Ainda, a maioria das 9,1 milhões de empresas estão situadas em São Paulo (3.126.658), seguido por Minas Gerais (907.558) e Rio de Janeiro (874.385). Na sequência, aparecem Paraná (601.986) e Rio Grande do Sul (527.555).

Segundo a economista-chefe da Serasa Experian, Camila Abdelmalack, a crescente inadimplência pode estar relacionada às condições financeiras restritivas, pressionadas pela alta taxa de juros, que hoje está em 14%. O fator ainda é limitante para a melhora consistente do mercado de crédito.

"Ao mesmo tempo, a atividade econômica começa a apresentar uma desaceleração mais evidente, reduzindo o ritmo de geração de receita das empresas justamente em um momento em que muitas ainda enfrentam dificuldades para reorganizar seus passivos e recompor o fluxo de caixa”, afirma.
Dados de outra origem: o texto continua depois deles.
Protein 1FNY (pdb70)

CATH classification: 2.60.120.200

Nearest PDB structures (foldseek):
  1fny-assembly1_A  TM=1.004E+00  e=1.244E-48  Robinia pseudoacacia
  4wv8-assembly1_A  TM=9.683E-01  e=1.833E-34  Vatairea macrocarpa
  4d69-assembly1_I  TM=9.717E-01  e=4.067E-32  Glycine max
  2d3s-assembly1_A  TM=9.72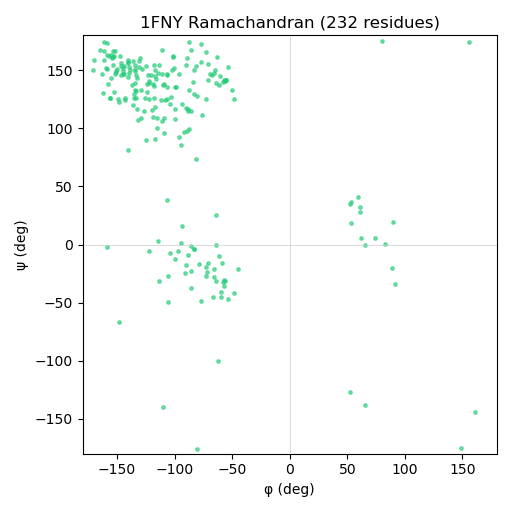0E-01  e=5.016E-32  Psophocarpus tetragonolobus
  1g9f-assembly1_A  TM=9.663E-01  e=1.599E-30  Glycine max

Organism: Robinia pseudoacacia (NCBI:txid35938)

Secondary structure (DSSP, 8-state):
-EEEEEEESS--TT-TTEEEEET-EE-TTS-EE-S-EETTEEPSS-EEEEEESS-EE-B-TTT--B-EEEEEEEEE---SSTTS--EEEEEEEEETT------GGGTTT----TTS--EEEEEE-S--TTT--SSSEEEEEESSSS-SEEEE----TT--EEEEEEEEGGGTEEEEEEEETTTTEEEEEEEE--HHHHS-SEEEEEEEEEE-SSTT-----EEEEEEEEEEE--

Structure (mmCIF, N/CA/C/O backbone):
data_1FNY
#
_entry.id   1FNY
#
_cell.length_a   64.078
_cell.length_b   75.854
_cell.length_c   118.084
_cell.angle_alpha   90.00
_cell.angle_beta   90.00
_cell.angle_gamma   90.00
#
_symmetry.space_group_name_H-M   'I 2 2 2'
#
loop_
_entity.id
_entity.type
_entity.pdbx_description
1 polymer 'BARK AGGLUTININ I,POLYPEPTIDE A'
2 non-polymer 'CALCIUM ION'
3 water water
#
loop_
_atom_site.group_PDB
_atom_site.id
_atom_site.type_symbol
_atom_site.label_atom_id
_atom_site.label_alt_id
_atom_site.label_comp_id
_atom_site.label_asym_id
_atom_site.label_entity_id
_atom_site.label_seq_id
_atom_site.pdbx_PDB_ins_code
_atom_site.Cartn_x
_atom_site.Cartn_y
_atom_site.Cartn_z
_atom_site.occupancy
_atom_site.B_iso_or_equiv
_atom_site.auth_seq_id
_atom_site.auth_comp_id
_atom_site.auth_asym_id
_atom_site.auth_atom_id
_atom_site.pdbx_PDB_model_num
ATOM 1 N N . THR A 1 1 ? 49.198 -10.044 59.841 1.00 22.54 1 THR A N 1
ATOM 2 C CA . THR A 1 1 ? 49.995 -8.783 59.920 1.00 23.27 1 THR A CA 1
ATOM 3 C C . THR A 1 1 ? 51.432 -9.049 60.382 1.00 22.23 1 THR A C 1
ATOM 4 O O . THR A 1 1 ? 51.688 -10.018 61.100 1.00 22.62 1 THR A O 1
ATOM 8 N N . GLY A 1 2 ? 52.362 -8.191 59.954 1.00 20.98 2 GLY A N 1
ATOM 9 C CA . GLY A 1 2 ? 53.762 -8.337 60.332 1.00 17.72 2 GLY A CA 1
ATOM 10 C C . GLY A 1 2 ? 54.770 -7.854 59.297 1.00 16.44 2 GLY A C 1
ATOM 11 O O . GLY A 1 2 ? 54.397 -7.294 58.266 1.00 17.54 2 GLY A O 1
ATOM 12 N N . SER A 1 3 ? 56.056 -8.064 59.570 1.00 12.95 3 SER A N 1
ATOM 13 C CA . SER A 1 3 ? 57.108 -7.652 58.644 1.00 10.98 3 SER A CA 1
ATOM 14 C C . SER A 1 3 ? 58.342 -8.544 58.771 1.00 9.99 3 SER A C 1
ATOM 15 O O . SER A 1 3 ? 58.472 -9.309 59.727 1.00 7.87 3 SER A O 1
ATOM 18 N N . LEU A 1 4 ? 59.238 -8.429 57.794 1.00 7.60 4 LEU A N 1
ATOM 19 C CA . LEU A 1 4 ? 60.483 -9.186 57.750 1.00 7.62 4 LEU A CA 1
ATOM 20 C C . LEU A 1 4 ? 61.467 -8.441 56.864 1.00 7.84 4 LEU A C 1
ATOM 21 O O . LEU A 1 4 ? 61.089 -7.916 55.820 1.00 9.31 4 LEU A O 1
ATOM 26 N N . SER A 1 5 ? 62.724 -8.382 57.283 1.00 7.98 5 SER A N 1
ATOM 27 C CA . SER A 1 5 ? 63.755 -7.751 56.472 1.00 7.80 5 SER A CA 1
ATOM 28 C C . SER A 1 5 ? 65.076 -8.385 56.845 1.00 8.65 5 SER A C 1
ATOM 29 O O . SER A 1 5 ? 65.228 -8.926 57.942 1.00 8.49 5 SER A O 1
ATOM 32 N N . PHE A 1 6 ? 66.017 -8.349 55.910 1.00 7.06 6 PHE A N 1
ATOM 33 C CA . PHE A 1 6 ? 67.343 -8.885 56.158 1.00 7.54 6 PHE A CA 1
ATOM 34 C C . PHE A 1 6 ? 68.293 -8.393 55.088 1.00 7.31 6 PHE A C 1
ATOM 35 O O . PHE A 1 6 ? 67.876 -7.830 54.074 1.00 7.17 6 PHE A O 1
ATOM 43 N N . SER A 1 7 ? 69.577 -8.598 55.334 1.00 7.24 7 SER A N 1
ATOM 44 C CA . SER A 1 7 ? 70.595 -8.192 54.395 1.00 9.24 7 SER A CA 1
ATOM 45 C C . SER A 1 7 ? 71.810 -9.091 54.563 1.00 9.31 7 SER A C 1
ATOM 46 O O . SER A 1 7 ? 72.277 -9.323 55.682 1.00 9.88 7 SER A O 1
ATOM 49 N N . PHE A 1 8 ? 72.294 -9.607 53.438 1.00 9.36 8 PHE A N 1
ATOM 50 C CA . PHE A 1 8 ? 73.468 -10.470 53.397 1.00 9.32 8 PHE A CA 1
ATOM 51 C C . PHE A 1 8 ? 74.406 -9.910 52.332 1.00 11.68 8 PHE A C 1
ATOM 52 O O . PHE A 1 8 ? 74.107 -9.982 51.140 1.00 9.77 8 PHE A O 1
ATOM 60 N N . PRO A 1 9 ? 75.536 -9.320 52.749 1.00 12.60 9 PRO A N 1
ATOM 61 C CA . PRO A 1 9 ? 76.521 -8.745 51.824 1.00 13.69 9 PRO A CA 1
ATOM 62 C C . PRO A 1 9 ? 77.161 -9.850 50.993 1.00 14.03 9 PRO A C 1
ATOM 63 O O . PRO A 1 9 ? 77.625 -9.632 49.871 1.00 14.87 9 PRO A O 1
ATOM 67 N N . LYS A 1 10 ? 77.190 -11.034 51.590 1.00 13.88 10 LYS A N 1
ATOM 68 C CA . LYS A 1 10 ? 77.736 -12.235 50.988 1.00 14.28 10 LYS A CA 1
ATOM 69 C C . LYS A 1 10 ? 77.086 -13.372 51.763 1.00 13.80 10 LYS A C 1
ATO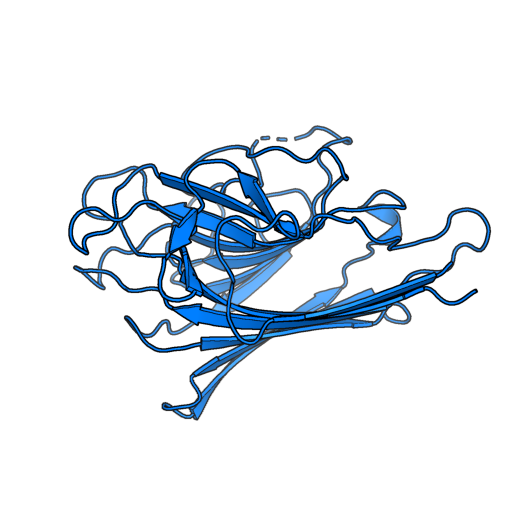M 70 O O . LYS A 1 10 ? 76.399 -13.130 52.759 1.00 11.86 10 LYS A O 1
ATOM 76 N N . PHE A 1 11 ? 77.298 -14.608 51.327 1.00 12.48 11 PH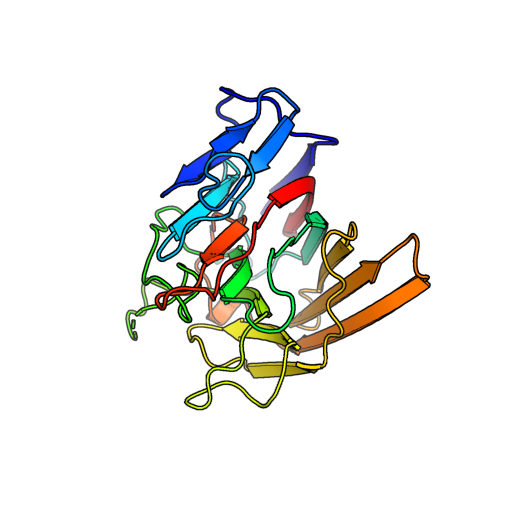E A N 1
ATOM 77 C CA . PHE A 1 11 ? 76.684 -15.742 52.006 1.00 13.94 11 PHE A CA 1
ATOM 78 C C . PHE A 1 11 ? 77.639 -16.617 52.804 1.00 15.61 11 PHE A C 1
ATOM 79 O O . PHE A 1 11 ? 78.627 -17.122 52.281 1.00 17.28 11 PHE A O 1
ATOM 87 N N . ALA A 1 12 ? 77.335 -16.797 54.083 1.00 16.70 12 ALA A N 1
ATOM 88 C CA . ALA A 1 12 ? 78.153 -17.644 54.938 1.00 16.76 12 ALA A CA 1
ATOM 89 C C . ALA A 1 12 ? 77.696 -19.082 54.711 1.00 16.11 12 ALA A C 1
ATOM 90 O O . ALA A 1 12 ? 76.503 -19.379 54.764 1.00 17.91 12 ALA A O 1
ATOM 92 N N . PRO A 1 13 ? 78.639 -19.993 54.436 1.00 15.65 13 PRO A N 1
ATOM 93 C CA . PRO A 1 13 ? 78.291 -21.396 54.205 1.00 15.08 13 PRO A CA 1
ATOM 94 C C . PRO A 1 13 ? 77.996 -22.152 55.501 1.00 14.24 13 PRO A C 1
ATOM 95 O O . PRO A 1 13 ? 78.436 -21.754 56.577 1.00 13.94 13 PRO A O 1
ATOM 99 N N . ASN A 1 14 ? 77.235 -23.234 55.387 1.00 14.50 14 ASN A N 1
ATOM 100 C CA . ASN A 1 14 ? 76.893 -24.066 56.532 1.00 15.48 14 ASN A CA 1
ATOM 101 C C . ASN A 1 14 ? 76.108 -23.345 57.630 1.00 15.56 14 ASN A C 1
ATOM 102 O O . ASN A 1 14 ? 76.276 -23.648 58.813 1.00 15.57 14 ASN A O 1
ATOM 107 N N . GLN A 1 15 ? 75.274 -22.381 57.253 1.00 14.09 15 GLN A N 1
ATOM 108 C CA . GLN A 1 15 ? 74.454 -21.672 58.236 1.00 14.32 15 GLN A CA 1
ATOM 109 C C . GLN A 1 15 ? 73.005 -21.783 57.768 1.00 14.04 15 GLN A C 1
ATOM 110 O O . GLN A 1 15 ? 72.679 -21.436 56.628 1.00 13.77 15 GLN A O 1
ATOM 116 N N . PRO A 1 16 ? 72.118 -22.274 58.649 1.00 13.56 16 PRO A N 1
ATOM 117 C CA . PRO A 1 16 ? 70.688 -22.478 58.396 1.00 12.79 16 PRO A CA 1
ATOM 118 C C . PRO A 1 16 ? 69.750 -21.307 58.112 1.00 12.49 16 PRO A C 1
ATOM 119 O O . PRO A 1 16 ? 68.549 -21.414 58.363 1.00 12.40 16 PRO A O 1
ATOM 123 N N . TYR A 1 17 ? 70.270 -20.198 57.593 1.00 10.73 17 TYR A N 1
ATOM 124 C CA . TYR A 1 17 ? 69.380 -19.095 57.270 1.00 10.70 17 TYR A CA 1
ATOM 125 C C . TYR A 1 17 ? 68.871 -19.306 55.840 1.00 10.61 17 TYR A C 1
ATOM 126 O O . TYR A 1 17 ? 67.966 -18.610 55.378 1.00 10.69 17 TYR A O 1
ATOM 135 N N . LEU A 1 18 ? 69.455 -20.283 55.148 1.00 10.30 18 LEU A N 1
ATOM 136 C CA . LEU A 1 18 ? 69.027 -20.633 53.797 1.00 10.12 18 LEU A CA 1
ATOM 137 C C . LEU A 1 18 ? 68.637 -22.102 53.755 1.00 9.97 18 LEU A C 1
ATOM 138 O O . LEU A 1 18 ? 69.203 -22.934 54.469 1.00 11.25 18 LEU A O 1
ATOM 143 N N . ILE A 1 19 ? 67.644 -22.405 52.935 1.00 8.63 19 ILE A N 1
ATOM 144 C CA . ILE A 1 19 ? 67.210 -23.773 52.731 1.00 8.79 19 ILE A CA 1
ATOM 145 C C . ILE A 1 19 ? 67.691 -24.054 51.312 1.00 10.21 19 ILE A C 1
ATOM 146 O O . ILE A 1 19 ? 67.174 -23.486 50.349 1.00 9.68 19 ILE A O 1
ATOM 151 N N . ASN A 1 20 ? 68.715 -24.895 51.198 1.00 10.10 20 ASN A N 1
ATOM 152 C CA . ASN A 1 20 ? 69.290 -25.250 49.903 1.00 11.50 20 ASN A CA 1
ATOM 153 C C . ASN A 1 20 ? 68.551 -26.441 49.300 1.00 11.48 20 ASN A C 1
ATOM 154 O O . ASN A 1 20 ? 68.316 -27.434 49.983 1.00 10.55 20 ASN A O 1
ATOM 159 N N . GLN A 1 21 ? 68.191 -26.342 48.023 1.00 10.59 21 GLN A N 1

Das empresas analisadas, 55,7% pertencial ao setor de "Serviços", enquanto os segmentos de “Comércio” (32,2%), “Indústria” (8,0%) e “Primário” (0,9%) aparecem em seguida.

Os dados mostram ainda que a composição da dívida é formada principalmente pela necessidade de financiamento da própria operação, o que, em um ambiente de crédito caro e restritivo, torna o cenário de administração de obrigações financeiras complexo.

Desde junho de 2025, os Bancos e Cartões continuam sendo parte relevante do setor da dívida - ocupando 19,5% da composição. Na sequência apareceram Cooperativas (8,4%), Utilities (6,9%) e Telefonia (6,0%). Serviços, por sua vez, ainda é o que mais pesa para inadimplência, com 31,6%.